**Task goal**
In the entries below, find the line with "ATOM 143 N N" and the line with "ATOM 155 O O". Repeat exactly everything between them, those two lines included, but not the pictures.

-------------------------

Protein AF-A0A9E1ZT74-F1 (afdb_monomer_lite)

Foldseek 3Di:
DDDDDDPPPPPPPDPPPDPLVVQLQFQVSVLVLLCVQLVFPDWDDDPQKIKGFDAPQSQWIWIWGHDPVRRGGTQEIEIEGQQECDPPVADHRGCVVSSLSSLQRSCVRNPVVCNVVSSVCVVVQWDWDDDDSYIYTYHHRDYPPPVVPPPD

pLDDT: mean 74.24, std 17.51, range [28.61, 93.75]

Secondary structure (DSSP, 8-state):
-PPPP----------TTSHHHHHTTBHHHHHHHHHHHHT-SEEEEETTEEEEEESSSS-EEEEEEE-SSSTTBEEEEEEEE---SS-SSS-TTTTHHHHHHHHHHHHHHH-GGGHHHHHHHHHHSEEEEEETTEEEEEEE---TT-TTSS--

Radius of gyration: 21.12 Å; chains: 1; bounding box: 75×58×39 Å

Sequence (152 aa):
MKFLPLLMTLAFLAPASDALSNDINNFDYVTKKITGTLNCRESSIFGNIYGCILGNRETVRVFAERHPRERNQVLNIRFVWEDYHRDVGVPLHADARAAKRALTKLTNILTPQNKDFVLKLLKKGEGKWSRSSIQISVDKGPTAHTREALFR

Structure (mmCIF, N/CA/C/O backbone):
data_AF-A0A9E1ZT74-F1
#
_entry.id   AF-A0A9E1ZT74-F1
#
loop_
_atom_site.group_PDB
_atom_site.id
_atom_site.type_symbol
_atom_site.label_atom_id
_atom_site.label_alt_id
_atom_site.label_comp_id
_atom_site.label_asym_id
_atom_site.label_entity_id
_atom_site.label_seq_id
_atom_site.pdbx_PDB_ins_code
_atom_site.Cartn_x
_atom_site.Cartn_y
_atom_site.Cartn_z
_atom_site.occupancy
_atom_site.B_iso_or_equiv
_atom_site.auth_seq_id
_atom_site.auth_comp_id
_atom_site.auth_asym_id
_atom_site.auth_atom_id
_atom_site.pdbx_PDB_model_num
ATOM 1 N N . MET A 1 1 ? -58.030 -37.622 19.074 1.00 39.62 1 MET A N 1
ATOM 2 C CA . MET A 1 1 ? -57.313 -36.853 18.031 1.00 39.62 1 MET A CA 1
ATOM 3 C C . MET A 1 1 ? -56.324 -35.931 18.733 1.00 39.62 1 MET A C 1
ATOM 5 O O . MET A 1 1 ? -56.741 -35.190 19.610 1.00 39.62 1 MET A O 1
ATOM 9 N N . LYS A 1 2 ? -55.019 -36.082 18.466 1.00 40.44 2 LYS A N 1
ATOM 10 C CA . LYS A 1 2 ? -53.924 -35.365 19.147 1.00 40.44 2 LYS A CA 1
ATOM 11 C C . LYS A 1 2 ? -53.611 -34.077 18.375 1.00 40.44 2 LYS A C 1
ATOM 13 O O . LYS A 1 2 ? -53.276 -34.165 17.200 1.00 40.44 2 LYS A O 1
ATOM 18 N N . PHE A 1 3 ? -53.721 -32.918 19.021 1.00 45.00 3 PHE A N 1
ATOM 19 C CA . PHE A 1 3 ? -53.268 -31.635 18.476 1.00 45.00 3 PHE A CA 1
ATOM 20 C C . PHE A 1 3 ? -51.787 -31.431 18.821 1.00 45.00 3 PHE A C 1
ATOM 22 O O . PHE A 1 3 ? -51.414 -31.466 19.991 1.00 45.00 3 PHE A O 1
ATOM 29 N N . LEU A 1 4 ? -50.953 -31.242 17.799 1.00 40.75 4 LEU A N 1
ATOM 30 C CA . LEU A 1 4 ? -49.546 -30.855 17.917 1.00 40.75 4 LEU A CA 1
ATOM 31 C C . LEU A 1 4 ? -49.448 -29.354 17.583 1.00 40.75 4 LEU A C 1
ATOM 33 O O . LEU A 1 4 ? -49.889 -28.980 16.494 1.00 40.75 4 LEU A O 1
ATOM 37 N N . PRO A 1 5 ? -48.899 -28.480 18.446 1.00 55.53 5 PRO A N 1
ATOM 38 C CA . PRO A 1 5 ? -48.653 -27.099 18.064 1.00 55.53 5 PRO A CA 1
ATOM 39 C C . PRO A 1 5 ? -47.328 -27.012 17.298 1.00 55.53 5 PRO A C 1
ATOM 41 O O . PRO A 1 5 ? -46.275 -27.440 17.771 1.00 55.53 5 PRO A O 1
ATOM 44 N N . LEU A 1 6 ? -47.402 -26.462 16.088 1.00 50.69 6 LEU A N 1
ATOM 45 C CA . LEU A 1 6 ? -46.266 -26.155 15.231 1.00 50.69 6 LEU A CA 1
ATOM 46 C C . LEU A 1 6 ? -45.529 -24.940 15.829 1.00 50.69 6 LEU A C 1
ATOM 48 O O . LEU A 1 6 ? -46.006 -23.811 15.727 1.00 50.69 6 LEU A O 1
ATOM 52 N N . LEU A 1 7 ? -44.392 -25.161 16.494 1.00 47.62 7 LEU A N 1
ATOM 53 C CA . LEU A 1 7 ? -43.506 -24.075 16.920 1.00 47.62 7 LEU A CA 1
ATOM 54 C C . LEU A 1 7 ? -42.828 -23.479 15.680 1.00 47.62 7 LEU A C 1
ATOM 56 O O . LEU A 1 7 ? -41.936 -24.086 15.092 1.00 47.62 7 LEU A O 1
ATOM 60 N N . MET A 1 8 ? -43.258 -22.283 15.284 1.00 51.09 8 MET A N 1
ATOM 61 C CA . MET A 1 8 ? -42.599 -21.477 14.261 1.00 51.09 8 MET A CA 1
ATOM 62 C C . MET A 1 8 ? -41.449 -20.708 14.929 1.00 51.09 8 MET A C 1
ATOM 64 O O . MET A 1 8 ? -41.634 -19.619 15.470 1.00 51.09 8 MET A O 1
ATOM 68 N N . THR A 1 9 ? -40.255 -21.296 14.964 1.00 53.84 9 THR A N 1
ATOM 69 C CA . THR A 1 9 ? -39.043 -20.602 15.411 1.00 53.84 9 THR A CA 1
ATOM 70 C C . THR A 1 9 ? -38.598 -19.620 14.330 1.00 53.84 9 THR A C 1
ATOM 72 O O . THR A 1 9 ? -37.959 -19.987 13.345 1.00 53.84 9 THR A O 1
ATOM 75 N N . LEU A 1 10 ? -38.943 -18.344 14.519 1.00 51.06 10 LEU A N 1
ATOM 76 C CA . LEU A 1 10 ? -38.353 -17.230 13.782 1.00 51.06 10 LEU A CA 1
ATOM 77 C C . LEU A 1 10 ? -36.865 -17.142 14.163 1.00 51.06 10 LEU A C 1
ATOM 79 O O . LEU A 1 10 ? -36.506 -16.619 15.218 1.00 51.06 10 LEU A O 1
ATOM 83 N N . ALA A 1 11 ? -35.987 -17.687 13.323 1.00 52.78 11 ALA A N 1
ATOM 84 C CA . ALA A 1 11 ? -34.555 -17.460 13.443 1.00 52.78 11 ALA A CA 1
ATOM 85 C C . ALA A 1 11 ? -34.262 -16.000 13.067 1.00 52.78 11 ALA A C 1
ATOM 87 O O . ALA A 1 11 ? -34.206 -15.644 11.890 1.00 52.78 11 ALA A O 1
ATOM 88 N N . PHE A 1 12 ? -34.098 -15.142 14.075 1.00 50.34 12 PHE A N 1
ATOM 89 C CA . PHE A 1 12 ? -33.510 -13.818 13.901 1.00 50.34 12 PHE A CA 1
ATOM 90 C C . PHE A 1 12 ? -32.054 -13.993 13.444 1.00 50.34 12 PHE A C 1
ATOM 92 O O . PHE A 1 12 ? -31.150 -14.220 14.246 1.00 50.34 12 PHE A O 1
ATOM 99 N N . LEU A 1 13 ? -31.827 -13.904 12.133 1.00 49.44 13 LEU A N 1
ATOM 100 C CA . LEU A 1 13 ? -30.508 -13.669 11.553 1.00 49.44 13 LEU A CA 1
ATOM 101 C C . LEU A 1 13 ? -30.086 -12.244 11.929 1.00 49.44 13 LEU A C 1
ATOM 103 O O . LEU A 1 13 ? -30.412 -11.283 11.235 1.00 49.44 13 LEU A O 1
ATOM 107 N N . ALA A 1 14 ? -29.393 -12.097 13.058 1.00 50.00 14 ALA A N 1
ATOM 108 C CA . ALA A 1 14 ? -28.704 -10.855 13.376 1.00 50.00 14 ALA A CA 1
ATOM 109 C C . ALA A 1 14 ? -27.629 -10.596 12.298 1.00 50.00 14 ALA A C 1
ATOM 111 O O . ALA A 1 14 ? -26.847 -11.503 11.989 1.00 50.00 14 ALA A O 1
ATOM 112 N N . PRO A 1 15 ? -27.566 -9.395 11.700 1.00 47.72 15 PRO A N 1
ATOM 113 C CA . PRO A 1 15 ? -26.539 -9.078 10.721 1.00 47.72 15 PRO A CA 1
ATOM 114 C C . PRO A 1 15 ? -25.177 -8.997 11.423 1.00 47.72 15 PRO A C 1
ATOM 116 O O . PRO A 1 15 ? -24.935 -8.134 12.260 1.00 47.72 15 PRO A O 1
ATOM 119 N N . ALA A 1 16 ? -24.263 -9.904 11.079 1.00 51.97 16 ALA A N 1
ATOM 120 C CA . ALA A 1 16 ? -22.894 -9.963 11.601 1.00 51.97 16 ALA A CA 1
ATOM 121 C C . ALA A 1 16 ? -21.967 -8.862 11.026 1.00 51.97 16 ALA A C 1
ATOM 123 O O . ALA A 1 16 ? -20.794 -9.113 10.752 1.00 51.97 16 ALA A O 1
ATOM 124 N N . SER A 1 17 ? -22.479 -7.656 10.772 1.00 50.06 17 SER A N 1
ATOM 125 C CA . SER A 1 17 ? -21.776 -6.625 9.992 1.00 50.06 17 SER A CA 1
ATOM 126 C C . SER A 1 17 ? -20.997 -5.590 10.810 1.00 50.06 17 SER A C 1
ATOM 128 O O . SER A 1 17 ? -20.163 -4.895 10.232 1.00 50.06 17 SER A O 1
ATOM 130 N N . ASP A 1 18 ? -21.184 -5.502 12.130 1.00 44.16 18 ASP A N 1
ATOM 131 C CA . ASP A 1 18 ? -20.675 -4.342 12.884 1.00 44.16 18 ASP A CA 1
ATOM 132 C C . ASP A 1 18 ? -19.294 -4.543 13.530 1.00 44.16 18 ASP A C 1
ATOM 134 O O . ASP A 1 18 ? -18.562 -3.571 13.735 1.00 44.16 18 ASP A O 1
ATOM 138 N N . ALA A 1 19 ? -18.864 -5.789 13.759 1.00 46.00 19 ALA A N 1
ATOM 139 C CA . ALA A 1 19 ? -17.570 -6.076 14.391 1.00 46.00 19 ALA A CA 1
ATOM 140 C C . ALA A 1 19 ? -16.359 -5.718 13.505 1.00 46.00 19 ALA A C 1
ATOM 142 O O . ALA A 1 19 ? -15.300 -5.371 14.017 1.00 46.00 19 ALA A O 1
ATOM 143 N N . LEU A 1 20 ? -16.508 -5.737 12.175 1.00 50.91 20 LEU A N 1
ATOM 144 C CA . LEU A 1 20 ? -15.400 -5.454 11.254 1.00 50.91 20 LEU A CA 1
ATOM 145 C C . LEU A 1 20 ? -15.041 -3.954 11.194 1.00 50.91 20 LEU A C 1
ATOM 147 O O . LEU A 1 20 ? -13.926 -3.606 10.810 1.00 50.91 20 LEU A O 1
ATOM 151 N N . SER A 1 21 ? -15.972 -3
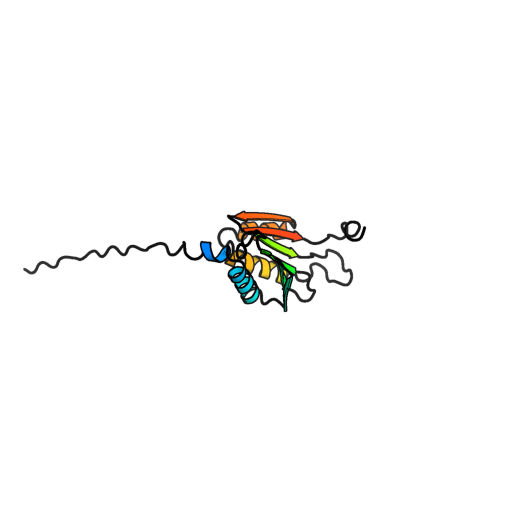.056 11.545 1.00 53.44 21 SER A N 1
ATOM 152 C CA . SER A 1 21 ? -15.797 -1.611 11.326 1.00 53.44 21 SER A CA 1
ATOM 153 C C . SER A 1 21 ? -14.961 -0.905 12.401 1.00 53.44 21 SER A C 1
ATOM 155 O O . SER A 1 21 ? -14.297 0.085 12.094 1.00 53.44 21 SER A O 1
ATOM 157 N N . ASN A 1 22 ? -14.935 -1.427 13.633 1.00 59.16 22 ASN A N 1
ATOM 158 C CA . ASN A 1 22 ? -14.129 -0.856 14.718 1.00 59.16 22 ASN A CA 1
ATOM 159 C C . ASN A 1 22 ? -12.644 -1.230 14.598 1.00 59.16 22 ASN A C 1
ATOM 161 O O . ASN A 1 22 ? -11.777 -0.411 14.902 1.00 59.16 22 ASN A O 1
ATOM 165 N N . ASP A 1 23 ? -12.343 -2.421 14.080 1.00 73.50 23 ASP A N 1
ATOM 166 C CA . ASP A 1 23 ? -10.971 -2.927 13.991 1.00 73.50 23 ASP A CA 1
ATOM 167 C C . ASP A 1 23 ? -10.150 -2.232 12.895 1.00 73.50 23 ASP A C 1
ATOM 169 O O . ASP A 1 23 ? -8.954 -2.003 13.061 1.00 73.50 23 ASP A O 1
ATOM 173 N N . ILE A 1 24 ? -10.776 -1.822 11.786 1.00 78.00 24 ILE A N 1
ATOM 174 C CA . ILE A 1 24 ? -10.074 -1.139 10.682 1.00 78.00 24 ILE A CA 1
ATOM 175 C C . ILE A 1 24 ? -9.627 0.289 11.028 1.00 78.00 24 ILE A C 1
ATOM 177 O O . ILE A 1 24 ? -8.784 0.848 10.333 1.00 78.00 24 ILE A O 1
ATOM 181 N N . ASN A 1 25 ? -10.150 0.876 12.107 1.00 83.06 25 ASN A N 1
ATOM 182 C CA . ASN A 1 25 ? -9.664 2.160 12.612 1.00 83.06 25 ASN A CA 1
ATOM 183 C C . ASN A 1 25 ? -8.463 1.981 13.550 1.00 83.06 25 ASN A C 1
ATOM 185 O O . ASN A 1 25 ? -7.784 2.963 13.837 1.00 83.06 25 ASN A O 1
ATOM 189 N N . ASN A 1 26 ? -8.184 0.757 14.012 1.00 88.62 26 ASN A N 1
ATOM 190 C CA . ASN A 1 26 ? -7.079 0.455 14.911 1.00 88.62 26 ASN A CA 1
ATOM 191 C C . ASN A 1 26 ? -5.760 0.297 14.132 1.00 88.62 26 ASN A C 1
ATOM 193 O O . ASN A 1 26 ? -5.638 -0.557 13.251 1.00 88.62 26 ASN A O 1
ATOM 197 N N . PHE A 1 27 ? -4.757 1.113 14.456 1.00 90.44 27 PHE A N 1
ATOM 198 C CA . PHE A 1 27 ? -3.488 1.147 13.728 1.00 90.44 27 PHE A CA 1
ATOM 199 C C . PHE A 1 27 ? -2.717 -0.172 13.828 1.00 90.44 27 PHE A C 1
ATOM 201 O O . PHE A 1 27 ? -2.239 -0.697 12.817 1.00 90.44 27 PHE A O 1
ATOM 208 N N . ASP A 1 28 ? -2.618 -0.741 15.026 1.00 90.44 28 ASP A N 1
ATOM 209 C CA . ASP A 1 28 ? -1.881 -1.987 15.241 1.00 90.44 28 ASP A CA 1
ATOM 210 C C . ASP A 1 28 ? -2.573 -3.170 14.540 1.00 90.44 28 ASP A C 1
ATOM 212 O O . ASP A 1 28 ? -1.917 -4.014 13.921 1.00 90.44 28 ASP A O 1
ATOM 216 N N . TYR A 1 29 ? -3.909 -3.200 14.556 1.00 90.19 29 TYR A N 1
ATOM 217 C CA . TYR A 1 29 ? -4.692 -4.181 13.805 1.00 90.19 29 TYR A CA 1
ATOM 218 C C . TYR A 1 29 ? -4.442 -4.063 12.298 1.00 90.19 29 TYR A C 1
ATOM 220 O O . TYR A 1 29 ? -4.099 -5.053 11.643 1.00 90.19 29 TYR A O 1
ATOM 228 N N . VAL A 1 30 ? -4.593 -2.857 11.741 1.00 89.38 30 VAL A N 1
ATOM 229 C CA . VAL A 1 30 ? -4.458 -2.617 10.300 1.00 89.38 30 VAL A CA 1
ATOM 230 C C . VAL A 1 30 ? -3.058 -2.956 9.819 1.00 89.38 30 VAL A C 1
ATOM 232 O O . VAL A 1 30 ? -2.920 -3.664 8.824 1.00 89.38 30 VAL A O 1
ATOM 235 N N . THR A 1 31 ? -2.017 -2.509 10.518 1.00 91.19 31 THR A N 1
ATOM 236 C CA . THR A 1 31 ? -0.627 -2.786 10.127 1.00 91.19 31 THR A CA 1
ATOM 237 C C . THR A 1 31 ? -0.317 -4.279 10.183 1.00 91.19 31 THR A C 1
ATOM 239 O O . THR A 1 31 ? 0.221 -4.823 9.218 1.00 91.19 31 THR A O 1
ATOM 242 N N . LYS A 1 32 ? -0.765 -4.991 11.228 1.00 90.19 32 LYS A N 1
ATOM 243 C CA . LYS A 1 32 ? -0.656 -6.457 11.301 1.00 90.19 32 LYS A CA 1
ATOM 244 C C . LYS A 1 32 ? -1.386 -7.138 10.142 1.00 90.19 32 LYS A C 1
ATOM 246 O O . LYS A 1 32 ? -0.860 -8.079 9.540 1.00 90.19 32 LYS A O 1
ATOM 251 N N . LYS A 1 33 ? -2.584 -6.659 9.798 1.00 90.12 33 LYS A N 1
ATOM 252 C CA . LYS A 1 33 ? -3.386 -7.199 8.695 1.00 90.12 33 LYS A CA 1
ATOM 253 C C . LYS A 1 33 ? -2.734 -6.939 7.337 1.00 90.12 33 LYS A C 1
ATOM 255 O O . LYS A 1 33 ? -2.708 -7.852 6.508 1.00 90.12 33 LYS A O 1
ATOM 260 N N . ILE A 1 34 ? -2.181 -5.744 7.123 1.00 90.69 34 ILE A N 1
ATOM 261 C CA . ILE A 1 34 ? -1.427 -5.378 5.920 1.00 90.69 34 ILE A CA 1
ATOM 262 C C . ILE A 1 34 ? -0.198 -6.280 5.789 1.00 90.69 34 ILE A C 1
ATOM 264 O O . ILE A 1 34 ? -0.078 -6.959 4.768 1.00 90.69 34 ILE A O 1
ATOM 268 N N . THR A 1 35 ? 0.642 -6.381 6.826 1.00 90.31 35 THR A N 1
ATOM 269 C CA . THR A 1 35 ? 1.843 -7.234 6.820 1.00 90.31 35 THR A CA 1
ATOM 270 C C . THR A 1 35 ? 1.499 -8.678 6.464 1.00 90.31 35 THR A C 1
ATOM 272 O O . THR A 1 35 ? 2.054 -9.233 5.513 1.00 90.31 35 THR A O 1
ATOM 275 N N . GLY A 1 36 ? 0.532 -9.271 7.174 1.00 87.81 36 GLY A N 1
ATOM 276 C CA . GLY A 1 36 ? 0.154 -10.672 6.978 1.00 87.81 36 GLY A CA 1
ATOM 277 C C . GLY A 1 36 ? -0.539 -10.956 5.644 1.00 87.81 36 GLY A C 1
ATOM 278 O O . GLY A 1 36 ? -0.494 -12.079 5.155 1.00 87.81 36 GLY A O 1
ATOM 279 N N . THR A 1 37 ? -1.179 -9.958 5.028 1.00 89.81 37 THR A N 1
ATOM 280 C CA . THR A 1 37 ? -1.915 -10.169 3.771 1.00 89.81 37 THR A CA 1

-------------------------

**Answer**
ATOM 143 N N . LEU A 1 20 ? -16.508 -5.737 12.175 1.00 50.91 20 LEU A N 1
ATOM 144 C CA . LEU A 1 20 ? -15.400 -5.454 11.254 1.00 50.91 20 LEU A CA 1
ATOM 145 C C . LEU A 1 20 ? -15.041 -3.954 11.194 1.00 50.91 20 LEU A C 1
ATOM 147 O O . LEU A 1 20 ? -13.926 -3.606 10.810 1.00 50.91 20 LEU A O 1
ATOM 151 N N . SER A 1 21 ? -15.972 -3
.056 11.545 1.00 53.44 21 SER A N 1
ATOM 152 C CA . SER A 1 21 ? -15.797 -1.611 11.326 1.00 53.44 21 SER A CA 1
ATOM 153 C C . SER A 1 21 ? -14.961 -0.905 12.401 1.00 53.44 21 SER A C 1
ATOM 155 O O . SER A 1 21 ? -14.297 0.085 12.094 1.00 53.44 21 SER A O 1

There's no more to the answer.